Вот же погнался человек за домом моим неправильно, а получил себе чистую отставку – смертный час. На какой большой войне был, ничего, не задело, а тут на пустяке – и попал... Не то это в ноябре, не то это в декабрю было, не помню, ну, одним словом, мне тот самый извозчик, на Екатерининской я его встрел, сказал. И вот у меня пошла своя думка... Пойду, думаю, к Феньке, так и так скажу: не так много лет прошло, как мы с тобой жили и домок этот отстроили, пускай ты хотя ребят прижила, ну, раз от законного мужа, то это уж не считается, чтобы особое против меня зло, и могу я их тоже за детей признать, и так и быть: согласен с тобой я жить, как мы с тобой прежде жили, и будем мы дальше-больше хозяйство весть...
Вот надел я пальто с воротником с черным, благородное, и шапка у меня тоже тогда была настоящий каракуль мелкий, а не то чтоб какая бывает фальшивая фабричная работа, – пошел к ней.
Ну, конечно, человек решает свое дело не спросясь; говорит себе самому: пойду. А сам не знает, на что он идет, все равно как тот же фельдфебель в дом мой пошел за близкой смертью...
Прихожу я... Видят собаки – прилично я одетый, брешут средственно. Я прямо на крыльцо, под каким козы у нас раньше жили. Смотрю – вместо девчонки-няньки той, какая прежде была, здо-ровая девка стоит, фартук на ней синий. "Вам кого надо?" Гляжу, тут же и Фенька входит – она у коровы своей была, отдаивала: корова телиться должна была – очень вымя раздулось, отдаивала, и, конечно, от нее самой и пах коровий, и сама же она за то время, как я ее не видел, разъелась, совсем коровища стала немецкая, без рог только...

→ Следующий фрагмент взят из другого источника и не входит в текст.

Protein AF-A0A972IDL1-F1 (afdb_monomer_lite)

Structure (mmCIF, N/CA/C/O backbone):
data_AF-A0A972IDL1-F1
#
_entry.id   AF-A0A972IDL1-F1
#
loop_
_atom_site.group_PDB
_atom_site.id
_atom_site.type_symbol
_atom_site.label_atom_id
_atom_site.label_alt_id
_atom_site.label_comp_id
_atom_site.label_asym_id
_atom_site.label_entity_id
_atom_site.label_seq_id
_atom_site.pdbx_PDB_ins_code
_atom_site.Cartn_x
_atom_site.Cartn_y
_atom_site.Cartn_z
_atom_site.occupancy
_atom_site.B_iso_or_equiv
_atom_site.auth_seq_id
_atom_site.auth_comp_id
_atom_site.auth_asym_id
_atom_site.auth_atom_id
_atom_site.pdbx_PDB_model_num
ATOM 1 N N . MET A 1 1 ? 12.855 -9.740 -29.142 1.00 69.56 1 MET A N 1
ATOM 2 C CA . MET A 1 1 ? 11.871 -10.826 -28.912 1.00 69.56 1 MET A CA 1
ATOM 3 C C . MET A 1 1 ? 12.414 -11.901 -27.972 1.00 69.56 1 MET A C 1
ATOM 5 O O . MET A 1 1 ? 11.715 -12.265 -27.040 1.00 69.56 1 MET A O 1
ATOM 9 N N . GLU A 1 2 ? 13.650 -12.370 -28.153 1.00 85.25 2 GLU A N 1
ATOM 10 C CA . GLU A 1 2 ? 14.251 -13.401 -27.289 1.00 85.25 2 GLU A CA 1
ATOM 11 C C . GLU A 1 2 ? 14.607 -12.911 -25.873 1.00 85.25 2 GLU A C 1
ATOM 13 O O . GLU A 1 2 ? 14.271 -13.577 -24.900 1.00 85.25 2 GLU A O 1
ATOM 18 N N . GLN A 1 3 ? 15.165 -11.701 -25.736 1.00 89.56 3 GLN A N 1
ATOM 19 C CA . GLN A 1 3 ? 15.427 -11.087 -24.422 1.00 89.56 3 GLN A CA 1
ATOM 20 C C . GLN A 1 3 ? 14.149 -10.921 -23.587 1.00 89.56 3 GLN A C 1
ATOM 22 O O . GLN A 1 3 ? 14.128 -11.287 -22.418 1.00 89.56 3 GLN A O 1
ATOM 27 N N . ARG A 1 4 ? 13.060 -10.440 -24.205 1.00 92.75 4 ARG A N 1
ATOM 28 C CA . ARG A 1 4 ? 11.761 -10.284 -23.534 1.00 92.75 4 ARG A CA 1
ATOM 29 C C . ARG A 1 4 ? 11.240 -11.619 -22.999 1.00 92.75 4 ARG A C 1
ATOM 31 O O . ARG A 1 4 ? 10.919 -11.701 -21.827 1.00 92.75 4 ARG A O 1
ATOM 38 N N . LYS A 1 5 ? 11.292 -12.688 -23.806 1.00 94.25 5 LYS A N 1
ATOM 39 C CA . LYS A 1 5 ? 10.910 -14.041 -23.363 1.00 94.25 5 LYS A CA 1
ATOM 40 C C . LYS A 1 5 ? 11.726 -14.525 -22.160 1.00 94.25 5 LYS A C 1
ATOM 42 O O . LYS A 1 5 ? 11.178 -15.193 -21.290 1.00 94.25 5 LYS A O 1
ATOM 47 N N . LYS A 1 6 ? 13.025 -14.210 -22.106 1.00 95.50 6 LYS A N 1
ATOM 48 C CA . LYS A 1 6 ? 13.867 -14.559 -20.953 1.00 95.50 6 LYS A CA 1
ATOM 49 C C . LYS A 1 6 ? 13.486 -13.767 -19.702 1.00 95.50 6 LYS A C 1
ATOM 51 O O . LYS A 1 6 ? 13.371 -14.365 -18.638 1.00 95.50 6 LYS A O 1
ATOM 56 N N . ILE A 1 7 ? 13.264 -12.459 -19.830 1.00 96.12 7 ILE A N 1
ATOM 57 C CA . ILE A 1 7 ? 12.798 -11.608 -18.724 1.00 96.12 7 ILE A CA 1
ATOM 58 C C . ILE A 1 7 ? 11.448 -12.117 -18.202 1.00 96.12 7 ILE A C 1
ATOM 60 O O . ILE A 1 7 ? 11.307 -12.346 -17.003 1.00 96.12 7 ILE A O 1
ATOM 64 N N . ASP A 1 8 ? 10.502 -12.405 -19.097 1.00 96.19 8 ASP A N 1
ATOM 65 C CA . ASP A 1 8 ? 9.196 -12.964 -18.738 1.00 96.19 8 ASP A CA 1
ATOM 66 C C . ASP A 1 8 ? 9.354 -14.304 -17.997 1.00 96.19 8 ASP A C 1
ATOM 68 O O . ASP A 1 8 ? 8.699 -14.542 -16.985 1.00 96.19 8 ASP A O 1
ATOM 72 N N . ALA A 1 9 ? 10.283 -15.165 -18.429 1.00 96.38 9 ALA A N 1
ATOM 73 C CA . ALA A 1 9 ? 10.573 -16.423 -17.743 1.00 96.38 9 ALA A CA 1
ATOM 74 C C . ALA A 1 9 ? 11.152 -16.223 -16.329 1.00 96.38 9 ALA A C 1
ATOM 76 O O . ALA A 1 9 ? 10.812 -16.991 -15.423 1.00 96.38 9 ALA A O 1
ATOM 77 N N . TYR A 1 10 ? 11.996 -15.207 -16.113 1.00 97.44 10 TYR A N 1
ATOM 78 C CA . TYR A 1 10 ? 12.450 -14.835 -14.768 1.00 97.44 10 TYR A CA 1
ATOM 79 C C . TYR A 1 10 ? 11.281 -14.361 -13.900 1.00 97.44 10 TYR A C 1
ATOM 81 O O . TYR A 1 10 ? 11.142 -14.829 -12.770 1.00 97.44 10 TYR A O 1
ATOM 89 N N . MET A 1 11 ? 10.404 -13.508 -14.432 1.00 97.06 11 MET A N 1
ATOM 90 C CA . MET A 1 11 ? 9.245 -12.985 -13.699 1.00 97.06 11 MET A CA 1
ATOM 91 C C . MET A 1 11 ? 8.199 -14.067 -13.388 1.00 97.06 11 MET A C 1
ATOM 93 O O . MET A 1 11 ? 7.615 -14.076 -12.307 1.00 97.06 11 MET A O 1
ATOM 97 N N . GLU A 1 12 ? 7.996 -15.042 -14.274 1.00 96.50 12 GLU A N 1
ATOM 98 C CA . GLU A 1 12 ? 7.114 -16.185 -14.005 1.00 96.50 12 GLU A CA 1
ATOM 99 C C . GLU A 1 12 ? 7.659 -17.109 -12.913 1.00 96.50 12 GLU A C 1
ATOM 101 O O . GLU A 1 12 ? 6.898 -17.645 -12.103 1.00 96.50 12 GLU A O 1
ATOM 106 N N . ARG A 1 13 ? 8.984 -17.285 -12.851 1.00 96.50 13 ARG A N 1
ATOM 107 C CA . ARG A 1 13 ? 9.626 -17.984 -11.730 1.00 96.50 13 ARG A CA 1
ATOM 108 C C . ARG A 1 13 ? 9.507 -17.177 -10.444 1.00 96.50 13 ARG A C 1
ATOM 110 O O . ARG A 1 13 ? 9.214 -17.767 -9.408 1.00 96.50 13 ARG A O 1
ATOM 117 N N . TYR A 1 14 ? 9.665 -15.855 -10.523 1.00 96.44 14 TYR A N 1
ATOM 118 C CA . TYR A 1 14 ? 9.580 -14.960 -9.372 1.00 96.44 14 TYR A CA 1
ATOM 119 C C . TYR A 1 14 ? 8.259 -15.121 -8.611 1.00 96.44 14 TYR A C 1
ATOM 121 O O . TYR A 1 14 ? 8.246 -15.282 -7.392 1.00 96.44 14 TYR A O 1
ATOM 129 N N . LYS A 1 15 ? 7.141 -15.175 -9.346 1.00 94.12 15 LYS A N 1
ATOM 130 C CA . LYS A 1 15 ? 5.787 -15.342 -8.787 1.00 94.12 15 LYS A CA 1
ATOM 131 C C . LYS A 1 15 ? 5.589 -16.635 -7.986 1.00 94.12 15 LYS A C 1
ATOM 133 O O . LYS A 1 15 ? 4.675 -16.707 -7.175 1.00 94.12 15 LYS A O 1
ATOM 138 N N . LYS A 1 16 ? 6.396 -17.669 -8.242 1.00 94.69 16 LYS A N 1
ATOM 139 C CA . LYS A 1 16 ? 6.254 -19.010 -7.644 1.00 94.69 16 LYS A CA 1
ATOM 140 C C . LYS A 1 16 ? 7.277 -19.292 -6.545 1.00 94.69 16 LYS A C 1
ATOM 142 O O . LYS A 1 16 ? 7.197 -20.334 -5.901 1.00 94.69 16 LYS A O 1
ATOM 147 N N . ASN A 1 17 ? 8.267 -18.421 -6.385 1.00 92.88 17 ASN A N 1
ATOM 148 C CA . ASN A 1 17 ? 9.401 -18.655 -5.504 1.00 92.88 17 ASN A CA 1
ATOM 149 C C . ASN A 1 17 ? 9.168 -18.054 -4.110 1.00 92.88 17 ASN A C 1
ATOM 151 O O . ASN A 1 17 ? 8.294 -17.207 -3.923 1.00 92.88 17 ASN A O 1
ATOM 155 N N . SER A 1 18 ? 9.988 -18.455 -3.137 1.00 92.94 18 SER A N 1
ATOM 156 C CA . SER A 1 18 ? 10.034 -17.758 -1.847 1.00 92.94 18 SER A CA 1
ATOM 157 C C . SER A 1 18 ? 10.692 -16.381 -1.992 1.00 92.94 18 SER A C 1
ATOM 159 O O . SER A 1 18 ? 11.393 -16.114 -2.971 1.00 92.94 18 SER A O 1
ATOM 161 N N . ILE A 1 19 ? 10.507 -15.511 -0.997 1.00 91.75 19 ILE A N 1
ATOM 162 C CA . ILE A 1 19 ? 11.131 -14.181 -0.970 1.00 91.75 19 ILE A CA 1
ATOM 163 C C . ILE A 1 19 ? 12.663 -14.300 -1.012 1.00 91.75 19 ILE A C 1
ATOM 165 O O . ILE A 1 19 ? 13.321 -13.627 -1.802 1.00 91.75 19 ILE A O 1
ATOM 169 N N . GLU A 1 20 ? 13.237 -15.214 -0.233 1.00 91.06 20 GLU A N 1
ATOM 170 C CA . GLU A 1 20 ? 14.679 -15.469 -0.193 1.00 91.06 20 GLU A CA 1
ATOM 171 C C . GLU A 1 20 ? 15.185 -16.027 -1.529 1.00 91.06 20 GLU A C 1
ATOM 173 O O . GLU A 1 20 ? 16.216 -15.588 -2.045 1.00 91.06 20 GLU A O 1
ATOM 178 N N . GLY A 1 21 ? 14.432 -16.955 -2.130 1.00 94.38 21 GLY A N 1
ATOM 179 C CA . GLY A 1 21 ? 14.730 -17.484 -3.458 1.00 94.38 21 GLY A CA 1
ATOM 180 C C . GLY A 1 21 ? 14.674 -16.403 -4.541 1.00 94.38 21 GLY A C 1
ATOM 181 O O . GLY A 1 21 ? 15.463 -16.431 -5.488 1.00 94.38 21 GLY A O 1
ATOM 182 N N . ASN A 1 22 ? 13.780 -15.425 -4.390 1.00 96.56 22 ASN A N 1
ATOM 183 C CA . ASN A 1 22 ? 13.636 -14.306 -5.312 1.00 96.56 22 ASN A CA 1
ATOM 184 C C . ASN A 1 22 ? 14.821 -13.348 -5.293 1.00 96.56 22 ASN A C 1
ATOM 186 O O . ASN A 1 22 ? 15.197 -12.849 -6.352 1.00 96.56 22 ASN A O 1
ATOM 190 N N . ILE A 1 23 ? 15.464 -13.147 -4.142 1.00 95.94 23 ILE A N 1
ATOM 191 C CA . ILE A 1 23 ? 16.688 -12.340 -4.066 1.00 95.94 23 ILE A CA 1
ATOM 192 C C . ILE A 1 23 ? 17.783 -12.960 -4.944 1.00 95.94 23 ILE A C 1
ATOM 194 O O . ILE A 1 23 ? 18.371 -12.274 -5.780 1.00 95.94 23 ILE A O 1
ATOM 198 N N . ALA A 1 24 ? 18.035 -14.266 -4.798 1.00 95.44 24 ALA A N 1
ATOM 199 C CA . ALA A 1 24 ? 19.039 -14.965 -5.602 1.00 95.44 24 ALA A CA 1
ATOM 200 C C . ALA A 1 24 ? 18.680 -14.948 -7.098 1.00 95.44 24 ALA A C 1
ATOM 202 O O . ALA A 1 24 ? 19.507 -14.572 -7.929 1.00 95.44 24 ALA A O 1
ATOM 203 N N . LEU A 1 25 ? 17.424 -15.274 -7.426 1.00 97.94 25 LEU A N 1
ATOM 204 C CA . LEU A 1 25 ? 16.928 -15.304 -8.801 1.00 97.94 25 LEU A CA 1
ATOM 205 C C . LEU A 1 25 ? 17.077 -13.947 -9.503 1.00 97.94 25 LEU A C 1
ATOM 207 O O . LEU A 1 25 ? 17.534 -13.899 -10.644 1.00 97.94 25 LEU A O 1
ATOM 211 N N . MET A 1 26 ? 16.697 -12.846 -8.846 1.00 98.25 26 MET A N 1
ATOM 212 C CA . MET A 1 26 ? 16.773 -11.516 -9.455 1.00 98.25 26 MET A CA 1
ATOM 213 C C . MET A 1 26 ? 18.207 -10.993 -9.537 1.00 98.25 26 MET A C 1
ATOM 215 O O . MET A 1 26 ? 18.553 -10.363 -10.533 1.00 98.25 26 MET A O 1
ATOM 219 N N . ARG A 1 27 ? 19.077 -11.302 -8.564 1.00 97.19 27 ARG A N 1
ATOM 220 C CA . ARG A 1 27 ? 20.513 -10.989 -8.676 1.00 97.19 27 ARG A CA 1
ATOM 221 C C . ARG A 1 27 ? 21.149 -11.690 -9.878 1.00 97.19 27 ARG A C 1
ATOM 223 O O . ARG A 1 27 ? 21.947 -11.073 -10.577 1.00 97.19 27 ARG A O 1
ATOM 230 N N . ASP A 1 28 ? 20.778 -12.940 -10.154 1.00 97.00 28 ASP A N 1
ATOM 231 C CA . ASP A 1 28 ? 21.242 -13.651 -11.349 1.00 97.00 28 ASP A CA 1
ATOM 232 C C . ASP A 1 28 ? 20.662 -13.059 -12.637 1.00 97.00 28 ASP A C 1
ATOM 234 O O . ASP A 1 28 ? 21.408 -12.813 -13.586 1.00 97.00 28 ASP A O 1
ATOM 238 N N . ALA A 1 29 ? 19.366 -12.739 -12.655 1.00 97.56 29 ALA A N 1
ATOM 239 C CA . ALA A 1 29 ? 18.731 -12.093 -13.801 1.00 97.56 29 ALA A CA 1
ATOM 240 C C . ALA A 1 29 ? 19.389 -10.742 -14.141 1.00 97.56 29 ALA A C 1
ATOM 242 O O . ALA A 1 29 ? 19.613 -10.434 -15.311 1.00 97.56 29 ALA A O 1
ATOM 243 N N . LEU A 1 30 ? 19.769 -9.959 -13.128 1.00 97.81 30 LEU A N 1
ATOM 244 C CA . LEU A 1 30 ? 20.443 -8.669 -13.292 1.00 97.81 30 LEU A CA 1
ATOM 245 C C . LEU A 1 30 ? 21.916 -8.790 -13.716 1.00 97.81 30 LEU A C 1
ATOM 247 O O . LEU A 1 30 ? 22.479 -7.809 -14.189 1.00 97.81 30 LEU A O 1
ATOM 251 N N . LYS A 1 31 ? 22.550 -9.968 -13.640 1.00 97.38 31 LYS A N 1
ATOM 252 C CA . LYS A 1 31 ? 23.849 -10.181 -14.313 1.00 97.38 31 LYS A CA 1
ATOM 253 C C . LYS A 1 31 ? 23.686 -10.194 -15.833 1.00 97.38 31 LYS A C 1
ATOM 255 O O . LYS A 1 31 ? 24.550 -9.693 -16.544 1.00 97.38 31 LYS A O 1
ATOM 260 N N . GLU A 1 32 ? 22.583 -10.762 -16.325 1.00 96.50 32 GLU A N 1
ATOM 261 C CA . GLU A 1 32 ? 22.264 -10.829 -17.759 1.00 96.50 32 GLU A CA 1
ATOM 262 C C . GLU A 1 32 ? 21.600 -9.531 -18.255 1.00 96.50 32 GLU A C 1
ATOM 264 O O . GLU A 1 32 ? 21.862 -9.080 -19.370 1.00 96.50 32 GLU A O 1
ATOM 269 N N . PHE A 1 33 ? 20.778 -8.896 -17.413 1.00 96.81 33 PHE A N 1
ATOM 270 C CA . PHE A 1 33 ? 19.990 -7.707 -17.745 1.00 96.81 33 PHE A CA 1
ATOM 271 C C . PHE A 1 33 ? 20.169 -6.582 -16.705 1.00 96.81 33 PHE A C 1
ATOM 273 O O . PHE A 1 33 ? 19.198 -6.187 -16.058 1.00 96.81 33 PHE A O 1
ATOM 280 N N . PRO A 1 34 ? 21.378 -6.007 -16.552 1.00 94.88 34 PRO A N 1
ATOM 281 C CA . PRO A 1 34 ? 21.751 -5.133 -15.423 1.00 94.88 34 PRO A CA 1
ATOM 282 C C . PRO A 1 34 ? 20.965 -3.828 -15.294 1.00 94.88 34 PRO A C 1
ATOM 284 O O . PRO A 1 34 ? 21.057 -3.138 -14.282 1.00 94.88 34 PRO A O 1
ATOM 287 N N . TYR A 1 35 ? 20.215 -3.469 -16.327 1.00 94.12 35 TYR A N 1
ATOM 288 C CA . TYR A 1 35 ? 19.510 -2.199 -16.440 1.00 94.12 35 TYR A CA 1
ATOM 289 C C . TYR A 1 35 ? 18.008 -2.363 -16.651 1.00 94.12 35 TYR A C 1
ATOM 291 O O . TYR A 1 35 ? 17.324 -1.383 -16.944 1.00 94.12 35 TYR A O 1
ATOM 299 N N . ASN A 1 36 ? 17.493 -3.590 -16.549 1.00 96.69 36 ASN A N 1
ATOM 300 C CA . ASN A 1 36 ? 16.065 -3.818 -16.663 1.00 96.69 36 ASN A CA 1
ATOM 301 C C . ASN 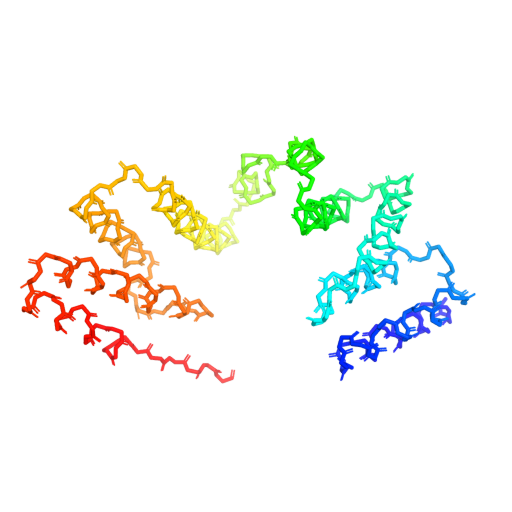A 1 36 ? 15.358 -3.369 -15.372 1.00 96.69 36 ASN A C 1
ATOM 303 O O . ASN A 1 36 ? 15.572 -3.940 -14.304 1.00 96.69 36 ASN A O 1
ATOM 307 N N . LEU A 1 37 ? 14.512 -2.346 -15.494 1.00 96.69 37 LEU A N 1
ATOM 308 C CA . LEU A 1 37 ? 13.862 -1.693 -14.356 1.00 96.69 37 LEU A CA 1
ATOM 309 C C . LEU A 1 37 ? 12.839 -2.594 -13.645 1.00 96.69 37 LEU A C 1
ATOM 311 O O . LEU A 1 37 ? 12.655 -2.461 -12.435 1.00 96.69 37 LEU A O 1
ATOM 315 N N . ASP A 1 38 ? 12.227 -3.545 -14.355 1.00 95.06 38 ASP A N 1
ATOM 316 C CA . ASP A 1 38 ? 11.263 -4.486 -13.772 1.00 95.06 38 ASP A CA 1
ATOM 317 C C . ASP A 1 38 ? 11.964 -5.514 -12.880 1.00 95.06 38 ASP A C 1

И что же ты думаешь? Дала она мне хотя бы два слова сказать? Я ей успел только: "Слыхал, говорю я, Федосья, об несчастье твоем кровном, и вот надо нам с тобой помириться благодаря судьбе..." А она как заорет: "Так ты теперь, орет, на мое несчастье да свои лапы расставил, чтоб у меня мою имущество заграбастать? Так ты на то понадеялся, что раз муж мой зарытый, так это уж опять же твое стало? Так ты думаешь, как теперь власти нет, тебе это позволится?" Одним словом, разное-подобное... А пришла же она с доенкой, молозиво принесла, и доенка же эта у нее в левой руке была, пока она все кричала, а как кричать перестала, она эту доенку в правую руку да молозивом в меня – на пальто, на шапку-каракуль, как она у меня была в руках, и, конечно, все мне лицо залила... Во какая баба подлая оказалась... Раз такое дело, конечно, всякий человек драться должен кинуться... Я, разумеется: "Подлая!" – да на нее, а она ж меня, как ведро у нее все в руках оставалось, ведром этим, доенкой, в голову... Я и упал.
А дело уж к вечеру было: я нарочно так время выбрал, чтобы зря не ходить, а ее чтобы дома застать. Утром же пойди – глядишь, на базаре она или где, а уж к вечеру все бабы, конечно, дома бывают... И так уж зимний день он какой: нистожный – свету от него много не бывает, а вечером и тем более чуть-чуть, а тут, как упал я, глаза мне совсем заметило, и дальше уж я не помню, били они меня вдвоем с девкой этой здоровой или нет, – в этом врать не хочу. А должно быть, как лежал я на полу без чувств всяких, то они вдвоем темноты дождались, да меня на улицу вынесли, а пальто с меня сняли и шапку тоже, как она чистый каракуль была, и сейчас ее купить если – полтораста рублей отдай.